Walk Inside a Mountain at Stumphouse Tunnel

ON SATURDAYS when he was a child, Luther Lyle, director and curator of the Museum of the Cherokee in Walhalla, South Carolina, would hike up Stumphouse Mountain with a group of friends. Among those friends were a few show offs, always up for a dare, and Stumphouse Tunnel was a welcoming location for dangerous feats. The boys walked on power poles stretching across the 60-foot-deep mining shaft. Other days, they’d travel so far into the tunnel that they could no longer see light without a flashlight, feeling their way across the grooves of the tunnel made many years ago. Today, the tunnel is a much safer place. But the wonder that surrounds it hasn’t changed.
It’s open to visitors now, but only about the first 550 feet. The rest of the 1,617- foot passage was closed off in 2009, when several boulders fell from the ceiling to the pools of water and gravel below. But going even 550 feet is enough to make you feel like a kid on a dare. With each step, you walk toward the black space, and the light behind you at the entrance grows smaller and smaller. In darkness such as this, little things make you jump, and the sounds of the dripping water from the ground above become amplified as they bounce off the close walls of the tunnel.
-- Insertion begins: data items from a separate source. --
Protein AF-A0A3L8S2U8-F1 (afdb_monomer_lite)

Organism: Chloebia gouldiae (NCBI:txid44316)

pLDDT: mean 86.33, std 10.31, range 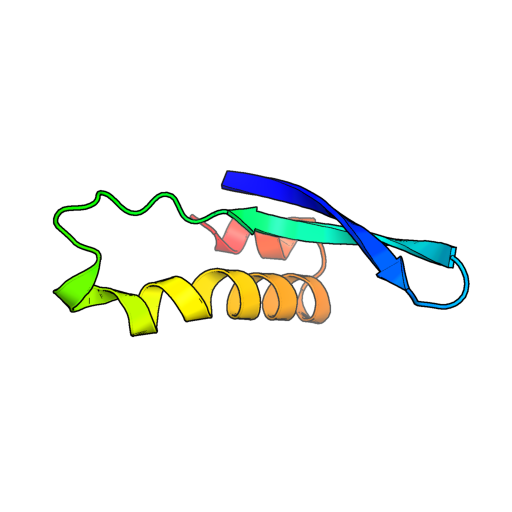[65.38, 96.5]

Radius of gyration: 13.58 Å; chains: 1; bounding box: 35×19×32 Å

Structure (mmCIF, N/CA/C/O backbone):
data_AF-A0A3L8S2U8-F1
#
_entry.id   AF-A0A3L8S2U8-F1
#
loop_
_atom_site.group_PDB
_atom_site.id
_atom_site.type_symbol
_atom_site.label_atom_id
_atom_site.label_alt_id
_atom_site.label_comp_id
_atom_site.label_asym_id
_atom_site.label_entity_id
_atom_site.label_seq_id
_atom_site.pdbx_PDB_ins_code
_atom_site.Cartn_x
_atom_site.Cartn_y
_atom_site.Cartn_z
_atom_site.occupancy
_atom_site.B_iso_or_equiv
_atom_site.auth_seq_id
_atom_site.auth_comp_id
_atom_site.auth_asym_id
_atom_site.auth_atom_id
_atom_site.pdbx_PDB_model_num
ATOM 1 N N . MET A 1 1 ? -6.531 5.106 6.022 1.00 88.81 1 MET A N 1
ATOM 2 C CA . MET A 1 1 ? -6.426 6.056 4.891 1.00 88.81 1 MET A CA 1
ATOM 3 C C . MET A 1 1 ? -5.472 5.458 3.881 1.00 88.81 1 MET A C 1
ATOM 5 O O . MET A 1 1 ? -4.410 5.013 4.304 1.00 88.81 1 MET A O 1
ATOM 9 N N . ILE A 1 2 ? -5.852 5.397 2.606 1.00 91.62 2 ILE A N 1
ATOM 10 C CA . ILE A 1 2 ? -4.951 4.940 1.542 1.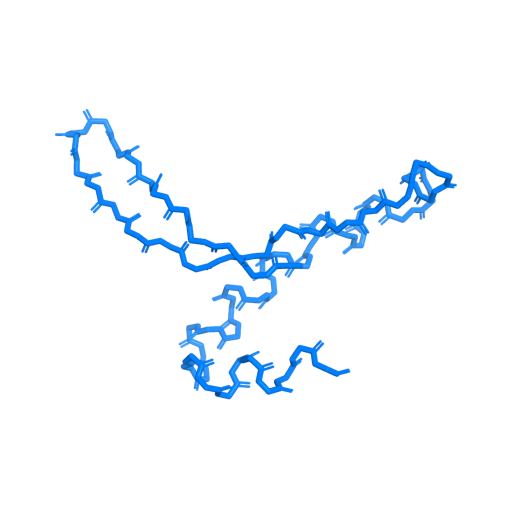00 91.62 2 ILE A CA 1
ATOM 11 C C . ILE A 1 2 ? -4.006 6.093 1.199 1.00 91.62 2 ILE A C 1
ATOM 13 O O . ILE A 1 2 ? -4.448 7.236 1.084 1.00 91.62 2 ILE A O 1
ATOM 17 N N . VAL A 1 3 ? -2.713 5.803 1.098 1.00 92.94 3 VAL A N 1
ATOM 18 C CA . VAL A 1 3 ? -1.664 6.780 0.796 1.00 92.94 3 VAL A CA 1
ATOM 19 C C . VAL A 1 3 ? -0.764 6.265 -0.317 1.00 92.94 3 VAL A C 1
ATOM 21 O O . VAL A 1 3 ? -0.510 5.066 -0.420 1.00 92.94 3 VAL A O 1
ATOM 24 N N . TRP A 1 4 ? -0.252 7.190 -1.121 1.00 93.62 4 TRP A N 1
ATOM 25 C CA . TRP A 1 4 ? 0.781 6.913 -2.108 1.00 93.62 4 TRP A CA 1
ATOM 26 C C . TRP A 1 4 ? 2.138 7.294 -1.517 1.00 93.62 4 TRP A C 1
ATOM 28 O O . TRP A 1 4 ? 2.400 8.469 -1.258 1.00 93.62 4 TRP A O 1
ATOM 38 N N . LYS A 1 5 ? 2.988 6.302 -1.259 1.00 91.69 5 LYS A N 1
ATOM 39 C CA . LYS A 1 5 ? 4.351 6.496 -0.755 1.00 91.69 5 LYS A CA 1
ATOM 40 C C . LYS A 1 5 ? 5.329 6.405 -1.916 1.00 91.69 5 LYS A C 1
ATOM 42 O O . LYS A 1 5 ? 5.164 5.566 -2.794 1.00 91.69 5 LYS A O 1
ATOM 47 N N . ILE A 1 6 ? 6.354 7.244 -1.908 1.00 92.12 6 ILE A N 1
ATOM 48 C CA . ILE A 1 6 ? 7.493 7.101 -2.813 1.00 92.12 6 ILE A CA 1
ATOM 49 C C . ILE A 1 6 ? 8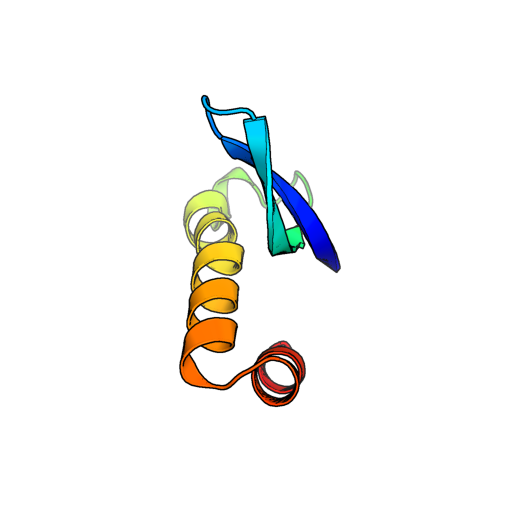.622 6.486 -1.999 1.00 92.12 6 ILE A C 1
ATOM 51 O O . ILE A 1 6 ? 9.083 7.087 -1.030 1.00 92.12 6 ILE A O 1
ATOM 55 N N . HIS A 1 7 ? 9.013 5.265 -2.349 1.00 90.50 7 HIS A N 1
ATOM 56 C CA . HIS A 1 7 ? 10.227 4.658 -1.826 1.00 90.50 7 HIS A CA 1
ATOM 57 C C . HIS A 1 7 ? 11.396 5.099 -2.702 1.00 90.50 7 HIS A C 1
ATOM 59 O O . HIS A 1 7 ? 11.304 4.999 -3.921 1.00 90.50 7 HIS A O 1
ATOM 65 N N . LEU A 1 8 ? 12.451 5.609 -2.081 1.00 94.50 8 LEU A N 1
ATOM 66 C CA . LEU A 1 8 ? 13.707 5.941 -2.736 1.00 94.50 8 LEU A CA 1
ATOM 67 C C . LEU A 1 8 ? 14.739 4.941 -2.232 1.00 94.50 8 LEU A C 1
ATOM 69 O O . LEU A 1 8 ? 14.907 4.826 -1.015 1.00 94.50 8 LEU A O 1
ATOM 73 N N . ASP A 1 9 ? 15.371 4.211 -3.139 1.00 94.44 9 ASP A N 1
ATOM 74 C CA . ASP A 1 9 ? 16.486 3.343 -2.775 1.00 94.44 9 ASP A CA 1
ATOM 75 C C . ASP A 1 9 ? 17.825 4.097 -2.783 1.00 94.44 9 ASP A C 1
ATOM 77 O O . ASP A 1 9 ? 17.901 5.296 -3.066 1.00 94.44 9 ASP A O 1
ATOM 81 N N . GLU A 1 10 ? 18.892 3.387 -2.422 1.00 95.94 10 GLU A N 1
ATOM 82 C CA . GLU A 1 10 ? 20.246 3.941 -2.324 1.00 95.94 10 GLU A CA 1
ATOM 83 C C . GLU A 1 10 ? 20.817 4.374 -3.685 1.00 95.94 10 GLU A C 1
ATOM 85 O O . GLU A 1 10 ? 21.699 5.230 -3.735 1.00 95.94 10 GLU A O 1
ATOM 90 N N . GLU A 1 11 ? 20.292 3.832 -4.788 1.00 96.50 11 GLU A N 1
ATOM 91 C CA . GLU A 1 11 ? 20.680 4.178 -6.161 1.00 96.50 11 GLU A CA 1
ATOM 92 C C . GLU A 1 11 ? 19.889 5.383 -6.701 1.00 96.50 11 GLU A C 1
ATOM 94 O O . GLU A 1 11 ? 20.160 5.885 -7.795 1.00 96.50 11 GLU A O 1
ATOM 99 N N . GLY A 1 12 ? 18.925 5.884 -5.925 1.00 93.81 12 GLY A N 1
ATOM 100 C CA . GLY A 1 12 ? 18.068 7.000 -6.300 1.00 93.81 12 GLY A CA 1
ATOM 101 C C . GLY A 1 12 ? 16.868 6.596 -7.162 1.00 93.81 12 GLY A C 1
ATOM 102 O O . GLY A 1 12 ? 16.181 7.472 -7.700 1.00 93.81 12 GLY A O 1
ATOM 103 N N . ILE A 1 13 ? 16.579 5.300 -7.299 1.00 96.12 13 ILE A N 1
ATOM 104 C CA . ILE A 1 13 ? 15.395 4.819 -8.010 1.00 96.12 13 ILE A CA 1
ATOM 105 C C . ILE A 1 13 ? 14.170 5.054 -7.130 1.00 96.12 13 ILE A C 1
ATOM 107 O O . ILE A 1 13 ? 14.113 4.704 -5.950 1.00 96.12 13 ILE A O 1
ATOM 111 N N . THR A 1 14 ? 13.152 5.662 -7.736 1.00 95.38 14 THR A N 1
ATOM 112 C CA . THR A 1 14 ? 11.877 5.928 -7.077 1.00 95.38 14 THR A CA 1
ATOM 113 C C . THR A 1 14 ? 10.869 4.842 -7.424 1.00 95.38 14 THR A C 1
ATOM 115 O O . THR A 1 14 ? 10.540 4.621 -8.587 1.00 95.38 14 THR A O 1
ATOM 118 N N . THR A 1 15 ? 10.342 4.178 -6.401 1.00 93.00 15 THR A N 1
ATOM 119 C CA . THR A 1 15 ? 9.278 3.186 -6.544 1.00 93.00 15 THR A CA 1
ATOM 120 C C . THR A 1 15 ? 8.010 3.686 -5.856 1.00 93.00 15 THR A C 1
ATOM 122 O O . THR A 1 15 ? 7.992 3.841 -4.629 1.00 93.00 15 THR A O 1
ATOM 125 N N . PRO A 1 16 ? 6.928 3.947 -6.607 1.00 91.25 16 PRO A N 1
ATOM 126 C CA . PRO A 1 16 ? 5.643 4.275 -6.016 1.00 91.25 16 PRO A CA 1
ATOM 127 C C . PRO A 1 16 ? 5.012 3.044 -5.355 1.00 91.25 16 PRO A C 1
ATOM 129 O O . PRO A 1 16 ? 4.949 1.968 -5.947 1.00 91.25 16 PRO A O 1
ATOM 132 N N . VAL A 1 17 ? 4.502 3.205 -4.135 1.00 90.75 17 VAL A N 1
ATOM 133 C CA . VAL A 1 17 ? 3.850 2.138 -3.370 1.00 90.75 17 VAL A CA 1
ATOM 134 C C . VAL A 1 17 ? 2.546 2.649 -2.775 1.00 90.75 17 VAL A C 1
ATOM 136 O O . VAL A 1 17 ? 2.525 3.620 -2.017 1.00 90.75 17 VAL A O 1
ATOM 139 N N . LEU A 1 18 ? 1.454 1.953 -3.080 1.00 93.44 18 LEU A N 1
ATOM 140 C CA . LEU A 1 18 ? 0.176 2.164 -2.414 1.00 93.44 18 LEU A CA 1
ATOM 141 C C . LEU A 1 18 ? 0.194 1.479 -1.042 1.00 93.44 18 LEU A C 1
ATOM 143 O O . LEU A 1 18 ? 0.565 0.310 -0.926 1.00 93.44 18 LEU A O 1
ATOM 147 N N . ASP A 1 19 ? -0.194 2.201 0.004 1.00 92.94 19 ASP A N 1
ATOM 148 C CA . ASP A 1 19 ? -0.137 1.691 1.373 1.00 92.94 19 ASP A CA 1
ATOM 149 C C . ASP A 1 19 ? -1.264 2.249 2.249 1.00 92.94 19 ASP A C 1
ATOM 151 O O . ASP A 1 19 ? -1.991 3.165 1.859 1.00 92.94 19 ASP A O 1
ATOM 155 N N . LEU A 1 20 ? -1.395 1.715 3.464 1.00 91.56 20 LEU A N 1
ATOM 156 C CA . LEU A 1 20 ? -2.290 2.266 4.476 1.00 91.56 20 LEU A CA 1
ATOM 157 C C . LEU A 1 20 ? -1.530 3.086 5.511 1.00 91.56 20 LEU A C 1
ATOM 159 O O . LEU A 1 20 ? -0.520 2.654 6.065 1.00 91.56 20 LEU A O 1
ATOM 163 N N . LEU A 1 21 ? -2.096 4.247 5.834 1.00 88.50 21 LEU A N 1
ATOM 164 C CA . LEU A 1 21 ? -1.813 4.963 7.069 1.00 88.50 21 LEU A CA 1
ATOM 165 C C . LEU A 1 21 ? -2.956 4.684 8.061 1.00 88.50 21 LEU A C 1
ATOM 167 O O . LEU A 1 21 ? -4.064 5.223 7.881 1.00 88.50 21 LEU A O 1
ATOM 171 N N . PRO A 1 22 ? -2.745 3.796 9.053 1.00 80.19 22 PRO A N 1
ATOM 172 C CA . PRO A 1 22 ? -3.729 3.550 10.093 1.00 80.19 22 PRO A CA 1
ATOM 173 C C . PRO A 1 22 ? -3.847 4.791 10.980 1.00 80.19 22 PRO A C 1
ATOM 175 O O . PRO A 1 22 ? -2.850 5.350 11.427 1.00 80.19 22 PRO A O 1
ATOM 178 N N . LYS A 1 23 ? -5.083 5.230 11.224 1.00 79.62 23 LYS A N 1
ATOM 179 C CA . LYS A 1 23 ? -5.377 6.273 12.209 1.00 79.62 23 LYS A CA 1
ATOM 180 C C . LYS A 1 23 ? -5.743 5.568 13.509 1.00 79.62 23 LYS A C 1
ATOM 182 O O . LYS A 1 23 ? -6.839 5.024 13.606 1.00 79.62 23 LYS A O 1
ATOM 187 N N . VAL A 1 24 ? -4.819 5.529 14.463 1.00 71.94 24 VAL A N 1
ATOM 188 C CA . VAL A 1 24 ? -5.076 4.962 15.793 1.00 71.94 24 VAL A CA 1
ATOM 189 C C . VAL A 1 24 ? -5.247 6.113 16.773 1.00 71.94 24 VAL A C 1
ATOM 191 O O . VAL A 1 24 ? -4.351 6.950 16.853 1.00 71.94 24 VAL A O 1
ATOM 194 N N . PRO A 1 25 ? -6.371 6.187 17.502 1.00 70.75 25 PRO A N 1
ATOM 195 C CA . PRO A 1 25 ? -6.492 7.112 18.619 1.00 70.75 25 PRO A CA 1
ATOM 196 C C . PRO A 1 25 ? -5.448 6.781 19.692 1.00 70.75 25 PRO A C 1
ATOM 198 O O . PRO A 1 25 ? -5.228 5.605 19.990 1.00 70.75 25 PRO A O 1
ATOM 201 N N . GLU A 1 26 ? -4.838 7.797 20.304 1.00 71.56 26 GLU A N 1
ATOM 202 C CA . GLU A 1 26 ? -3.808 7.615 21.341 1.00 71.56 26 GLU A CA 1
ATOM 203 C C . GLU A 1 26 ? -4.257 6.687 22.475 1.00 71.56 26 GLU A C 1
ATOM 205 O O . GLU A 1 26 ? -3.471 5.869 22.949 1.00 71.56 26 GLU A O 1
ATOM 210 N N . GLN A 1 27 ? -5.546 6.714 22.830 1.00 71.19 27 GLN A N 1
ATOM 211 C CA . GLN A 1 27 ? -6.097 5.890 23.910 1.00 71.19 27 GLN A CA 1
ATOM 212 C C . GLN A 1 27 ? -6.030 4.374 23.650 1.00 71.19 27 GLN A C 1
ATOM 214 O O . GLN A 1 27 ? -6.194 3.592 24.582 1.00 71.19 27 GLN A O 1
ATOM 219 N N . VAL A 1 28 ? -5.825 3.939 22.401 1.00 69.38 28 VAL A N 1
ATOM 220 C CA . VAL A 1 28 ? -5.838 2.515 22.009 1.00 69.38 28 VAL A CA 1
ATOM 221 C C . VAL A 1 28 ? -4.464 2.000 21.581 1.00 69.38 28 VAL A C 1
ATOM 223 O O . VAL A 1 28 ? -4.344 0.817 21.242 1.00 69.38 28 VAL A O 1
ATOM 226 N N . LEU A 1 29 ? -3.432 2.856 21.598 1.00 67.25 29 LEU A N 1
ATOM 227 C CA . LEU A 1 29 ? -2.082 2.484 21.173 1.00 67.25 29 LEU A CA 1
ATOM 228 C C . LEU A 1 29 ? -1.544 1.322 22.020 1.00 67.25 29 LEU A C 1
ATOM 230 O O . LEU A 1 29 ? -1.236 0.266 21.471 1.00 67.25 29 LEU A O 1
ATOM 234 N N . GLU A 1 30 ? -1.537 1.436 23.348 1.00 66.62 30 GLU A N 1
ATOM 235 C CA . GLU A 1 30 ? -0.888 0.429 24.203 1.00 66.62 30 GLU A CA 1
ATOM 236 C C . GLU A 1 30 ? -1.531 -0.966 24.130 1.00 66.62 30 GLU A C 1
ATOM 238 O O . GLU A 1 30 ? -0.840 -1.981 24.184 1.00 66.62 30 GLU A O 1
ATOM 243 N N . GLN A 1 31 ? -2.853 -1.043 23.951 1.00 65.38 31 GLN A N 1
ATOM 244 C CA . GLN A 1 31 ? -3.577 -2.320 23.949 1.00 65.38 31 GLN A CA 1
ATOM 245 C C . GLN A 1 31 ? -3.621 -3.010 22.578 1.00 65.38 31 GLN A C 1
ATOM 247 O O . GLN A 1 31 ? -3.864 -4.218 22.510 1.00 65.38 31 GLN A O 1
ATOM 252 N N . ARG A 1 32 ? -3.435 -2.274 21.472 1.00 67.19 32 ARG A N 1
ATOM 253 C CA . ARG A 1 32 ? -3.647 -2.798 20.105 1.00 67.19 32 ARG A CA 1
ATOM 254 C C . ARG A 1 32 ? -2.499 -2.542 19.129 1.00 67.19 32 ARG A C 1
ATOM 256 O O . ARG A 1 32 ? -2.621 -2.932 17.971 1.00 67.19 32 ARG A O 1
ATOM 263 N N . MET A 1 33 ? -1.374 -1.979 19.569 1.00 66.69 33 MET A N 1
ATOM 264 C CA . MET A 1 33 ? -0.213 -1.680 18.713 1.00 66.69 33 MET A CA 1
ATOM 265 C C . MET A 1 33 ? 0.160 -2.825 17.760 1.00 66.69 33 MET A C 1
ATOM 267 O O . MET A 1 33 ? 0.180 -2.633 16.545 1.00 66.69 33 MET A O 1
ATOM 271 N N . ARG A 1 34 ? 0.317 -4.050 18.283 1.00 66.62 34 ARG A N 1
ATOM 272 C CA . ARG A 1 34 ? 0.727 -5.214 17.477 1.00 66.62 34 ARG A CA 1
ATOM 273 C C . ARG A 1 34 ? -0.276 -5.578 16.372 1.00 66.62 34 ARG A C 1
ATOM 275 O O . ARG A 1 34 ? 0.122 -6.079 15.323 1.00 66.62 34 ARG A O 1
ATOM 282 N N . SER A 1 35 ? -1.577 -5.353 16.582 1.00 72.50 35 SER A N 1
ATOM 283 C CA . SER A 1 35 ? -2.585 -5.651 15.556 1.00 72.50 35 SER A CA 1
ATOM 284 C C . SER A 1 35 ? -2.634 -4.561 14.488 1.00 72.50 35 SER A C 1
ATOM 286 O O . SER A 1 35 ? -2.726 -4.894 13.304 1.00 72.50 35 SER A O 1
ATOM 288 N N . VAL A 1 36 ? -2.484 -3.291 14.878 1.00 73.81 36 VAL A N 1
ATOM 289 C CA . VAL A 1 36 ? -2.501 -2.143 13.962 1.00 73.81 36 VAL A CA 1
ATOM 290 C C . VAL A 1 36 ? -1.264 -2.117 13.062 1.00 73.81 36 VAL A C 1
ATOM 292 O O . VAL A 1 36 ? -1.402 -1.918 11.854 1.00 73.81 36 VAL A O 1
ATOM 295 N N . GLU A 1 37 ? -0.074 -2.385 13.599 1.00 77.56 37 GLU A N 1
ATOM 296 C CA . GLU A 1 37 ? 1.176 -2.411 12.818 1.00 77.56 37 GLU A CA 1
ATOM 297 C C . GLU A 1 37 ? 1.134 -3.426 11.667 1.00 77.56 37 GLU A C 1
ATOM 299 O O . GLU A 1 37 ? 1.751 -3.223 10.620 1.00 77.56 37 GLU A O 1
ATOM 304 N N . SER A 1 38 ? 0.349 -4.499 11.819 1.00 84.19 38 SER A N 1
ATOM 305 C CA . SER A 1 38 ? 0.195 -5.524 10.783 1.00 84.19 38 SER A CA 1
ATOM 306 C C . SER A 1 38 ? -0.714 -5.106 9.616 1.00 84.19 38 SER A C 1
ATOM 308 O O . SER A 1 38 ? -0.627 -5.697 8.537 1.00 84.19 38 SER A O 1
ATOM 310 N N . ILE A 1 39 ? -1.579 -4.097 9.798 1.00 87.81 39 ILE A N 1
ATOM 311 C CA . ILE A 1 39 ? -2.623 -3.720 8.826 1.00 87.81 39 ILE A CA 1
ATOM 312 C C . ILE A 1 39 ? -2.027 -3.263 7.481 1.00 87.81 39 ILE A C 1
ATOM 314 O O . ILE A 1 39 ? -2.441 -3.800 6.450 1.00 87.81 39 ILE A O 1
ATOM 318 N N . PRO A 1 40 ? -1.025 -2.359 7.435 1.00 90.88 40 PRO A N 1
ATOM 319 C CA . PRO A 1 40 ? -0.389 -1.969 6.174 1.00 90.88 40 PRO A CA 1
ATOM 320 C C . PRO A 1 40 ? 0.239 -3.159 5.433 1.00 90.88 40 PRO A C 1
ATOM 322 O O . PRO A 1 40 ? 0.104 -3.295 4.219 1.00 90.88 40 PRO A O 1
ATOM 325 N N . GLY A 1 41 ? 0.879 -4.079 6.165 1.00 90.88 41 GLY A N 1
ATOM 326 C CA . GLY A 1 41 ? 1.482 -5.281 5.581 1.00 90.88 41 GLY A CA 1
ATOM 327 C C . GLY A 1 41 ? 0.455 -6.223 4.944 1.00 90.88 41 GLY A C 1
ATOM 328 O O . GLY A 1 41 ? 0.685 -6.743 3.847 1.00 90.88 41 GLY A O 1
ATOM 329 N N . LYS A 1 42 ? -0.701 -6.402 5.594 1.00 91.06 42 LYS A N 1
ATOM 330 C CA . LYS A 1 42 ? -1.818 -7.192 5.054 1.00 91.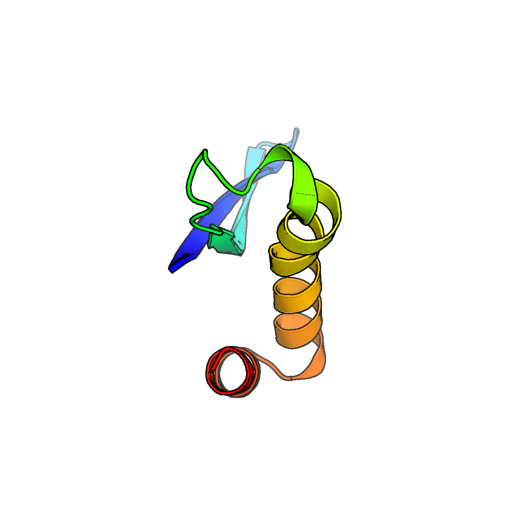06 42 LYS A CA 1
ATOM 331 C C . LYS A 1 42 ? -2.392 -6.560 3.790 1.00 91.06 42 LYS A C 1
ATOM 333 O O . LYS A 1 42 ? -2.558 -7.262 2.799 1.00 91.06 42 LYS A O 1
ATOM 338 N N . PHE A 1 43 ? -2.587 -5.242 3.781 1.00 93.12 43 PHE A N 1
ATOM 339 C CA . PHE A 1 43 ? -3.054 -4.531 2.590 1.00 93.12 43 PHE A CA 1
ATOM 340 C C . PHE A 1 43 ? -2.089 -4.666 1.409 1.00 93.12 43 PHE A C 1
ATOM 342 O O . PHE A 1 43 ? -2.509 -5.018 0.311 1.00 93.12 43 PHE A O 1
ATOM 349 N N . ARG A 1 44 ? -0.778 -4.506 1.631 1.00 92.62 44 ARG A N 1
ATOM 350 C CA . ARG A 1 44 ? 0.227 -4.738 0.576 1.00 92.62 44 ARG A CA 1
ATOM 351 C C . ARG A 1 44 ? 0.226 -6.176 0.058 1.00 92.62 44 ARG A C 1
ATOM 353 O O . ARG A 1 44 ? 0.555 -6.418 -1.099 1.00 92.62 44 ARG A O 1
ATOM 360 N N . SER A 1 45 ? -0.120 -7.142 0.904 1.00 94.25 45 SER A N 1
ATOM 361 C CA . SER A 1 45 ? -0.264 -8.540 0.484 1.00 94.25 45 SER A CA 1
ATOM 362 C C . SER A 1 45 ? -1.520 -8.740 -0.366 1.00 94.25 45 SER A C 1
ATOM 364 O O . SER A 1 45 ? -1.434 -9.373 -1.414 1.00 94.25 45 SER A O 1
ATOM 366 N N . ALA A 1 46 ? -2.641 -8.122 0.016 1.00 94.25 46 ALA A N 1
ATOM 367 C CA . ALA A 1 46 ? -3.870 -8.111 -0.774 1.00 94.25 46 ALA A CA 1
ATOM 368 C C . ALA A 1 46 ? -3.668 -7.448 -2.147 1.00 94.25 46 ALA A C 1
ATOM 370 O O . ALA A 1 46 ? -4.057 -8.029 -3.152 1.00 94.25 46 ALA A O 1
ATOM 371 N N . LEU A 1 47 ? -2.976 -6.304 -2.214 1.00 94.56 47 LEU A N 1
ATOM 372 C CA . LEU A 1 47 ? -2.641 -5.637 -3.481 1.00 94.56 47 LEU A CA 1
ATOM 373 C C . LEU A 1 47 ? -1.868 -6.551 -4.437 1.00 94.56 47 LEU A C 1
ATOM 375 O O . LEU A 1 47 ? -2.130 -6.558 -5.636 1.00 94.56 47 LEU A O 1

A path along the middle of the tunnel keeps your feet out of the pools of dark water, and the light of your flashlight on the walls reveals the pockmarks of picks heaved by the arms of the Irish immigrants who began digging out the tunnel about 160 years ago.
They came here to Oconee County in 1853 to begin carving through Stumphouse Mountain as part of a railroad project to take trains from Charleston, South Carolina, to Knoxville, Tennessee, and back again. Miners equipped with hand drills, black powder, hammers, chisels, and picks slowly made their way through the blue granite mountain. Despite 12-hour workdays, the miners passed through only 200 feet of rock every month. Unmarked graves near the first air shaft memorialize those who lost their lives constructing this tunnel that would never be finished.
Mismanagement and a resulting lack of funds put construction on hold in 1859 with the tunnel about 1,600 feet deep. After the Civil War began in 1861, crews never dug another foot out of Stumphouse Mountain.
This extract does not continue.